Audit logs track configuration changes to the GSA environment — who changed what, and when. Useful for troubleshooting breaking changes and maintaining a change history. Retention depends on the Entra ID licence tier:

LicenceRetention
Entra ID Free7 days
Entra ID P1/P230 days

Enriched Microsoft 365 Logs

These provide enhanced telemetry for M365 workloads, adding device ID, operating system, and original IP information to standard Office audit logs. Enriched SharePoint logs include file operation details (downloads, uploads, deletions, modifications). These logs require streaming to a Log Analytics workspace or SIEM, which carries additional cost — so the value proposition should be weighed against the specific monitoring requirements.

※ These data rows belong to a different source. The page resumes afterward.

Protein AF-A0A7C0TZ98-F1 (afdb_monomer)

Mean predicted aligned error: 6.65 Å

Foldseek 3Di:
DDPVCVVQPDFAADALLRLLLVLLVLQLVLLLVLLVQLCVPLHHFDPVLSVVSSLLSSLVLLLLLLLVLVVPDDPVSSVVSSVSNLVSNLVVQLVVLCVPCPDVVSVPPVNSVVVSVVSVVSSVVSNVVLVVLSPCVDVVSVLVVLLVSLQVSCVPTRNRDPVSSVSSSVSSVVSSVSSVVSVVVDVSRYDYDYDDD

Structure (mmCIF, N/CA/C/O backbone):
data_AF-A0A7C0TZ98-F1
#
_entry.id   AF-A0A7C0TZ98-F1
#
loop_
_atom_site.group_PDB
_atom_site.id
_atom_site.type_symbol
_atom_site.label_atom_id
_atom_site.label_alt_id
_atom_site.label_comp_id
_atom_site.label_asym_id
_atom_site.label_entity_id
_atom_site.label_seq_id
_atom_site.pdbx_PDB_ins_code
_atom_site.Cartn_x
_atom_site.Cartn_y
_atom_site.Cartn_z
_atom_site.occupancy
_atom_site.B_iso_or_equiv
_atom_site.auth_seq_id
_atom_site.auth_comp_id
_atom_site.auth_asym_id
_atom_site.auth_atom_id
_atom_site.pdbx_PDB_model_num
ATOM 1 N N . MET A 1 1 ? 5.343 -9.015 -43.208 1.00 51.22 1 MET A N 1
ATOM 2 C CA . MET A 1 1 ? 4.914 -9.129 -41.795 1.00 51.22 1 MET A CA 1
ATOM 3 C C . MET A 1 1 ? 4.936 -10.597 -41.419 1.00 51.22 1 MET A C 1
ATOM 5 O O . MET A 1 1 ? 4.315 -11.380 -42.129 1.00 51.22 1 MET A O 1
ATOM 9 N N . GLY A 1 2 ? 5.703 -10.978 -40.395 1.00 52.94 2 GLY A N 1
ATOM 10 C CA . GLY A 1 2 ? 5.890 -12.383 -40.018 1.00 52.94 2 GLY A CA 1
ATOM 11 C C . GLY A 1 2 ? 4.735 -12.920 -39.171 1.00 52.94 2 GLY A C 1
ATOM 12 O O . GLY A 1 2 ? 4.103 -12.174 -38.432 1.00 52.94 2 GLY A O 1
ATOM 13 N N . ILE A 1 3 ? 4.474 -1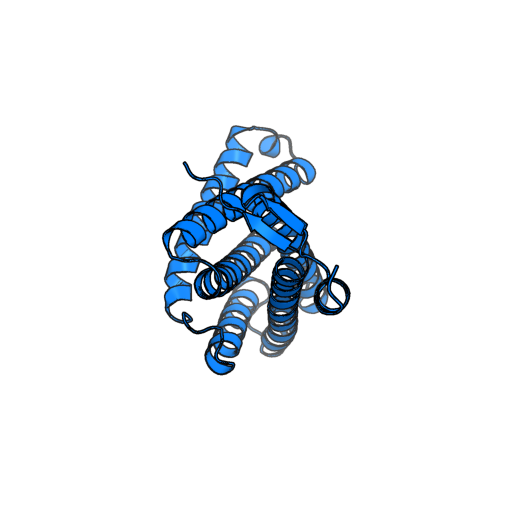4.227 -39.244 1.00 51.12 3 ILE A N 1
ATOM 14 C CA . ILE A 1 3 ? 3.449 -14.933 -38.445 1.00 51.12 3 ILE A CA 1
ATOM 15 C C . ILE A 1 3 ? 3.686 -14.763 -36.929 1.00 51.12 3 ILE A C 1
ATOM 17 O O . ILE A 1 3 ? 2.736 -14.735 -36.151 1.00 51.12 3 ILE A O 1
ATOM 21 N N . PHE A 1 4 ? 4.936 -14.535 -36.517 1.00 48.88 4 PHE A N 1
ATOM 22 C CA . PHE A 1 4 ? 5.304 -14.235 -35.132 1.00 48.88 4 PHE A CA 1
ATOM 23 C C . PHE A 1 4 ? 4.831 -12.851 -34.645 1.00 48.88 4 PHE A C 1
ATOM 25 O O . PHE A 1 4 ? 4.421 -12.746 -33.493 1.00 48.88 4 PHE A O 1
ATOM 32 N N . ASP A 1 5 ? 4.767 -11.823 -35.507 1.00 43.44 5 ASP A N 1
ATOM 33 C CA . ASP A 1 5 ? 4.223 -10.495 -35.143 1.00 43.44 5 ASP A CA 1
ATOM 34 C C . ASP A 1 5 ? 2.711 -10.550 -34.828 1.00 43.44 5 ASP A C 1
ATOM 36 O O . ASP A 1 5 ? 2.183 -9.675 -34.144 1.00 43.44 5 ASP A O 1
ATOM 40 N N . LYS A 1 6 ? 1.995 -11.562 -35.347 1.00 48.81 6 LYS A N 1
ATOM 41 C CA . LYS A 1 6 ? 0.561 -11.782 -35.080 1.00 48.81 6 LYS A CA 1
ATOM 42 C C . LYS A 1 6 ? 0.302 -12.612 -33.820 1.00 48.81 6 LYS A C 1
ATOM 44 O O . LYS A 1 6 ? -0.757 -12.458 -33.222 1.00 48.81 6 LYS A O 1
ATOM 49 N N . LEU A 1 7 ? 1.236 -13.488 -33.440 1.00 46.03 7 LEU A N 1
ATOM 50 C CA . LEU A 1 7 ? 1.120 -14.357 -32.259 1.00 46.03 7 LEU A CA 1
ATOM 51 C C . LEU A 1 7 ? 1.573 -13.658 -30.971 1.00 46.03 7 LEU A C 1
ATOM 53 O 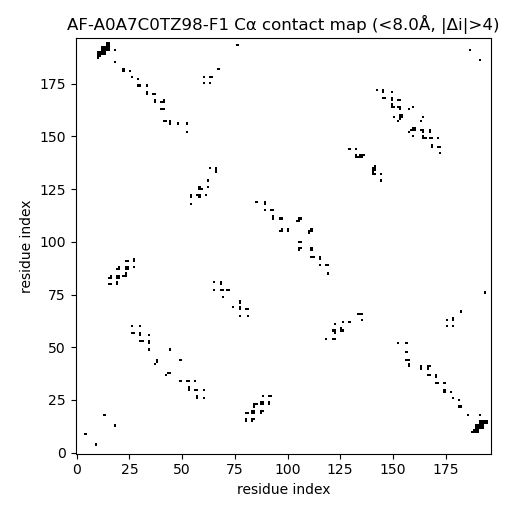O . LEU A 1 7 ? 1.031 -13.932 -29.905 1.00 46.03 7 LEU A O 1
ATOM 57 N N . PHE A 1 8 ? 2.508 -12.716 -31.078 1.00 54.19 8 PHE A N 1
ATOM 58 C CA . PHE A 1 8 ? 2.937 -11.849 -29.986 1.00 54.19 8 PHE A CA 1
ATOM 59 C C . PHE A 1 8 ? 2.513 -10.427 -30.326 1.00 54.19 8 PHE A C 1
ATOM 61 O O . PHE A 1 8 ? 3.287 -9.669 -30.910 1.00 54.19 8 PHE A O 1
ATOM 68 N N . GLY A 1 9 ? 1.255 -10.084 -30.031 1.00 58.56 9 GLY A N 1
ATOM 69 C CA . GLY A 1 9 ? 0.754 -8.727 -30.239 1.00 58.56 9 GLY A CA 1
ATOM 70 C C . GLY A 1 9 ? 1.762 -7.720 -29.688 1.00 58.56 9 GLY A C 1
ATOM 71 O O . GLY A 1 9 ? 2.159 -7.821 -28.527 1.00 58.56 9 GLY A O 1
ATOM 72 N N . ARG A 1 10 ? 2.246 -6.806 -30.541 1.00 67.12 10 ARG A N 1
ATOM 73 C CA . ARG A 1 10 ? 3.257 -5.818 -30.143 1.00 67.12 10 ARG A CA 1
ATOM 74 C C . ARG A 1 10 ? 2.767 -5.095 -28.893 1.00 67.12 10 ARG A C 1
ATOM 76 O O . ARG A 1 10 ? 1.704 -4.473 -28.929 1.00 67.12 10 ARG A O 1
ATOM 83 N N . ARG A 1 11 ? 3.538 -5.191 -27.805 1.00 77.38 11 ARG A N 1
ATOM 84 C CA . ARG A 1 11 ? 3.268 -4.434 -26.581 1.00 77.38 11 ARG A CA 1
ATOM 85 C C . ARG A 1 11 ? 3.189 -2.954 -26.932 1.00 77.38 11 ARG A C 1
ATOM 87 O O . ARG A 1 11 ? 3.973 -2.461 -27.747 1.00 77.38 11 ARG A O 1
ATOM 94 N N . LYS A 1 12 ? 2.213 -2.256 -26.358 1.00 85.88 12 LYS A N 1
ATOM 95 C CA . LYS A 1 12 ? 2.105 -0.808 -26.543 1.00 85.88 12 LYS A CA 1
ATOM 96 C C . LYS A 1 12 ? 3.218 -0.141 -25.743 1.00 85.88 12 LYS A C 1
ATOM 98 O O . LYS A 1 12 ? 3.515 -0.570 -24.637 1.00 85.88 12 LYS A O 1
ATOM 103 N N . LYS A 1 13 ? 3.836 0.903 -26.283 1.00 87.44 13 LYS A N 1
ATOM 104 C CA . LYS A 1 13 ? 4.775 1.706 -25.495 1.00 87.44 13 LYS A CA 1
ATOM 105 C C . LYS A 1 13 ? 3.986 2.587 -24.534 1.00 87.44 13 LYS A C 1
ATOM 107 O O . LYS A 1 13 ? 3.008 3.200 -24.956 1.00 87.44 13 LYS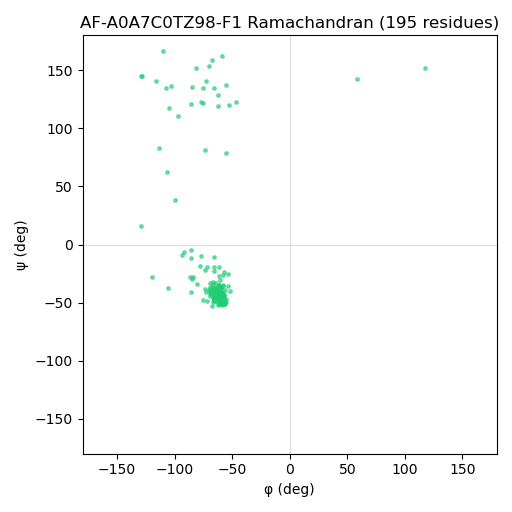 A O 1
ATOM 112 N N . ILE A 1 14 ? 4.418 2.636 -23.283 1.00 90.62 14 ILE A N 1
ATOM 113 C CA . ILE A 1 14 ? 3.899 3.536 -22.250 1.00 90.62 14 ILE A CA 1
ATOM 114 C C . ILE A 1 14 ? 5.085 4.241 -21.599 1.00 90.62 14 ILE A C 1
ATOM 116 O O . ILE A 1 14 ? 6.163 3.649 -21.484 1.00 90.62 14 ILE A O 1
ATOM 120 N N . SER A 1 15 ? 4.928 5.503 -21.207 1.00 91.38 15 SER A N 1
ATOM 121 C CA . SER A 1 15 ? 5.978 6.167 -20.439 1.00 91.38 15 SER A CA 1
ATOM 122 C C . SER A 1 15 ? 6.051 5.574 -19.026 1.00 91.38 15 SER A C 1
ATOM 124 O O . SER A 1 15 ? 5.061 5.058 -18.506 1.00 91.38 15 SER A O 1
ATOM 126 N N . ALA A 1 16 ? 7.222 5.641 -18.389 1.00 89.38 16 ALA A N 1
ATOM 127 C CA . ALA A 1 16 ? 7.364 5.229 -16.991 1.00 89.38 16 ALA A CA 1
ATOM 128 C C . ALA A 1 16 ? 6.431 6.015 -16.053 1.00 89.38 16 ALA A C 1
ATOM 130 O O . ALA A 1 16 ? 5.901 5.435 -15.112 1.00 89.38 16 ALA A O 1
ATOM 131 N N . SER A 1 17 ? 6.191 7.297 -16.346 1.00 91.12 17 SER A N 1
ATOM 132 C CA . SER A 1 17 ? 5.280 8.153 -15.579 1.00 91.12 17 SER A CA 1
ATOM 133 C C . SER A 1 17 ? 3.827 7.703 -15.712 1.00 91.12 17 SER A C 1
ATOM 135 O O . SER A 1 17 ? 3.183 7.473 -14.692 1.00 91.12 17 SER A O 1
ATOM 137 N N . ASP A 1 18 ? 3.337 7.470 -16.934 1.00 91.25 18 ASP A N 1
ATOM 138 C CA . ASP A 1 18 ? 1.959 7.003 -17.145 1.00 91.25 18 ASP A CA 1
ATOM 139 C C . ASP A 1 18 ? 1.743 5.617 -16.521 1.00 91.25 18 ASP A C 1
ATOM 141 O O . ASP A 1 18 ? 0.737 5.382 -15.858 1.00 91.25 18 ASP A O 1
ATOM 145 N N . ALA A 1 19 ? 2.712 4.706 -16.671 1.00 91.38 19 ALA A N 1
ATOM 146 C CA . ALA A 1 19 ? 2.646 3.379 -16.061 1.00 91.38 19 ALA A CA 1
ATOM 147 C C . ALA A 1 19 ? 2.628 3.441 -14.528 1.00 91.38 19 ALA A C 1
ATOM 149 O O . ALA A 1 19 ? 1.851 2.729 -13.893 1.00 91.38 19 ALA A O 1
ATOM 150 N N . ALA A 1 20 ? 3.475 4.283 -13.932 1.00 92.12 20 ALA A N 1
ATOM 151 C CA . ALA A 1 20 ? 3.508 4.479 -12.489 1.00 92.12 20 ALA A CA 1
ATOM 152 C C . ALA A 1 20 ? 2.208 5.113 -11.976 1.00 92.12 20 ALA A C 1
ATOM 154 O O . ALA A 1 20 ? 1.708 4.701 -10.933 1.00 92.12 20 ALA A O 1
ATOM 155 N N . PHE A 1 21 ? 1.621 6.047 -12.729 1.00 91.31 21 PHE A N 1
ATOM 156 C CA . PHE A 1 21 ? 0.351 6.679 -12.381 1.00 91.31 21 PHE A CA 1
ATOM 157 C C . PHE A 1 21 ? -0.839 5.712 -12.491 1.00 91.31 21 PHE A C 1
ATOM 159 O O . PHE A 1 21 ? -1.661 5.630 -11.582 1.00 91.31 21 PHE A O 1
ATOM 166 N N . GLU A 1 22 ? -0.932 4.915 -13.561 1.00 90.50 22 GLU A N 1
ATOM 167 C CA . GLU A 1 22 ? -1.963 3.869 -13.675 1.00 90.50 22 GLU A CA 1
ATOM 168 C C . GLU A 1 22 ? -1.858 2.847 -12.531 1.00 90.50 22 GLU A C 1
ATOM 170 O O . GLU A 1 22 ? -2.865 2.436 -11.938 1.00 90.50 22 GLU A O 1
ATOM 175 N N . LEU A 1 23 ? -0.625 2.459 -12.191 1.00 92.44 23 LEU A N 1
ATOM 176 C CA . LEU A 1 23 ? -0.357 1.540 -11.096 1.00 92.44 23 LEU A CA 1
ATOM 177 C C . LEU A 1 23 ? -0.692 2.160 -9.734 1.00 92.44 23 LEU A C 1
ATOM 179 O O . LEU A 1 23 ? -1.276 1.468 -8.903 1.00 92.44 23 LEU A O 1
ATOM 183 N N . SER A 1 24 ? -0.381 3.440 -9.501 1.00 94.19 24 SER A N 1
ATOM 184 C CA . SER A 1 24 ? -0.675 4.102 -8.226 1.00 94.19 24 SER A CA 1
ATOM 185 C C . SER A 1 24 ? -2.172 4.168 -7.952 1.00 94.19 24 SER A C 1
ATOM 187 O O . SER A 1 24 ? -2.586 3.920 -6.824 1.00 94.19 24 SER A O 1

Remote Network Health Logs

For organisations using IPSec remote network connectivity, health logs monitor tunnel status and BGP route advertisements. Available through the Entra admin centre or the Microsoft Graph API, retained for 30 days.

Log Export

All log types can be exported via diagnostic settings to Log Analytics, Event Hubs, or storage accounts for longer-term retention and integration with SIEM platforms like Microsoft Sentinel.

Permissions Model

GSA follows the principle of least privilege with dedicated roles:

RolePurpose
Global AdministratorInitial setup only — not needed for ongoing administration
Global Secure Access AdministratorFull management of Internet Access and Private Access configuration
Security Reader / Reports ReaderRead-only access to logs and dashboards

The Global Secure Access Administrator role includes Reports Reader permissions, so administrators don't need additional role assignments for monitoring.

Where It Fits

GSA is most compelling for organisations that are already deep in the Microsoft ecosystem — Entra ID for identity, Intune for endpoint management, Defender for security operations. The integration points create genuine value: Conditional Access policies that span identity and network, device compliance checks that gate network access, risk signals that flow between Identity Protection and traffic filtering.

For organisations running a multi-vendor identity stack, or those with mature SSE deployments from Zscaler, Netskope, or Palo Alto, the calculus is different. GSA can coexist with other SSE solutions (the LWF driver design enables this), so a phased approach — starting with the M365 traffic profile alongside an existing SSE — is a viable adoption path.

The product has matured considerably since its general availability in mid-2024. Client support now covers Windows, macOS, and Android at GA, with iOS in preview. Features like TLS inspection and cloud firewall are progressing through preview. The recent additions of Intelligent Local Access and B2B guest access show the platform continuing to evolve toward feature parity with established SSE vendors.

Whether GSA replaces or complements an existing SSE stack depends on the specifics: current vendor contracts, platform coverage requirements, existing Conditional Access maturity, and the operational team's familiarity with the Microsoft security ecosystem. The tightest integration story is for organisations going all-in on Microsoft security — and that's clearly the bet Microsoft is making.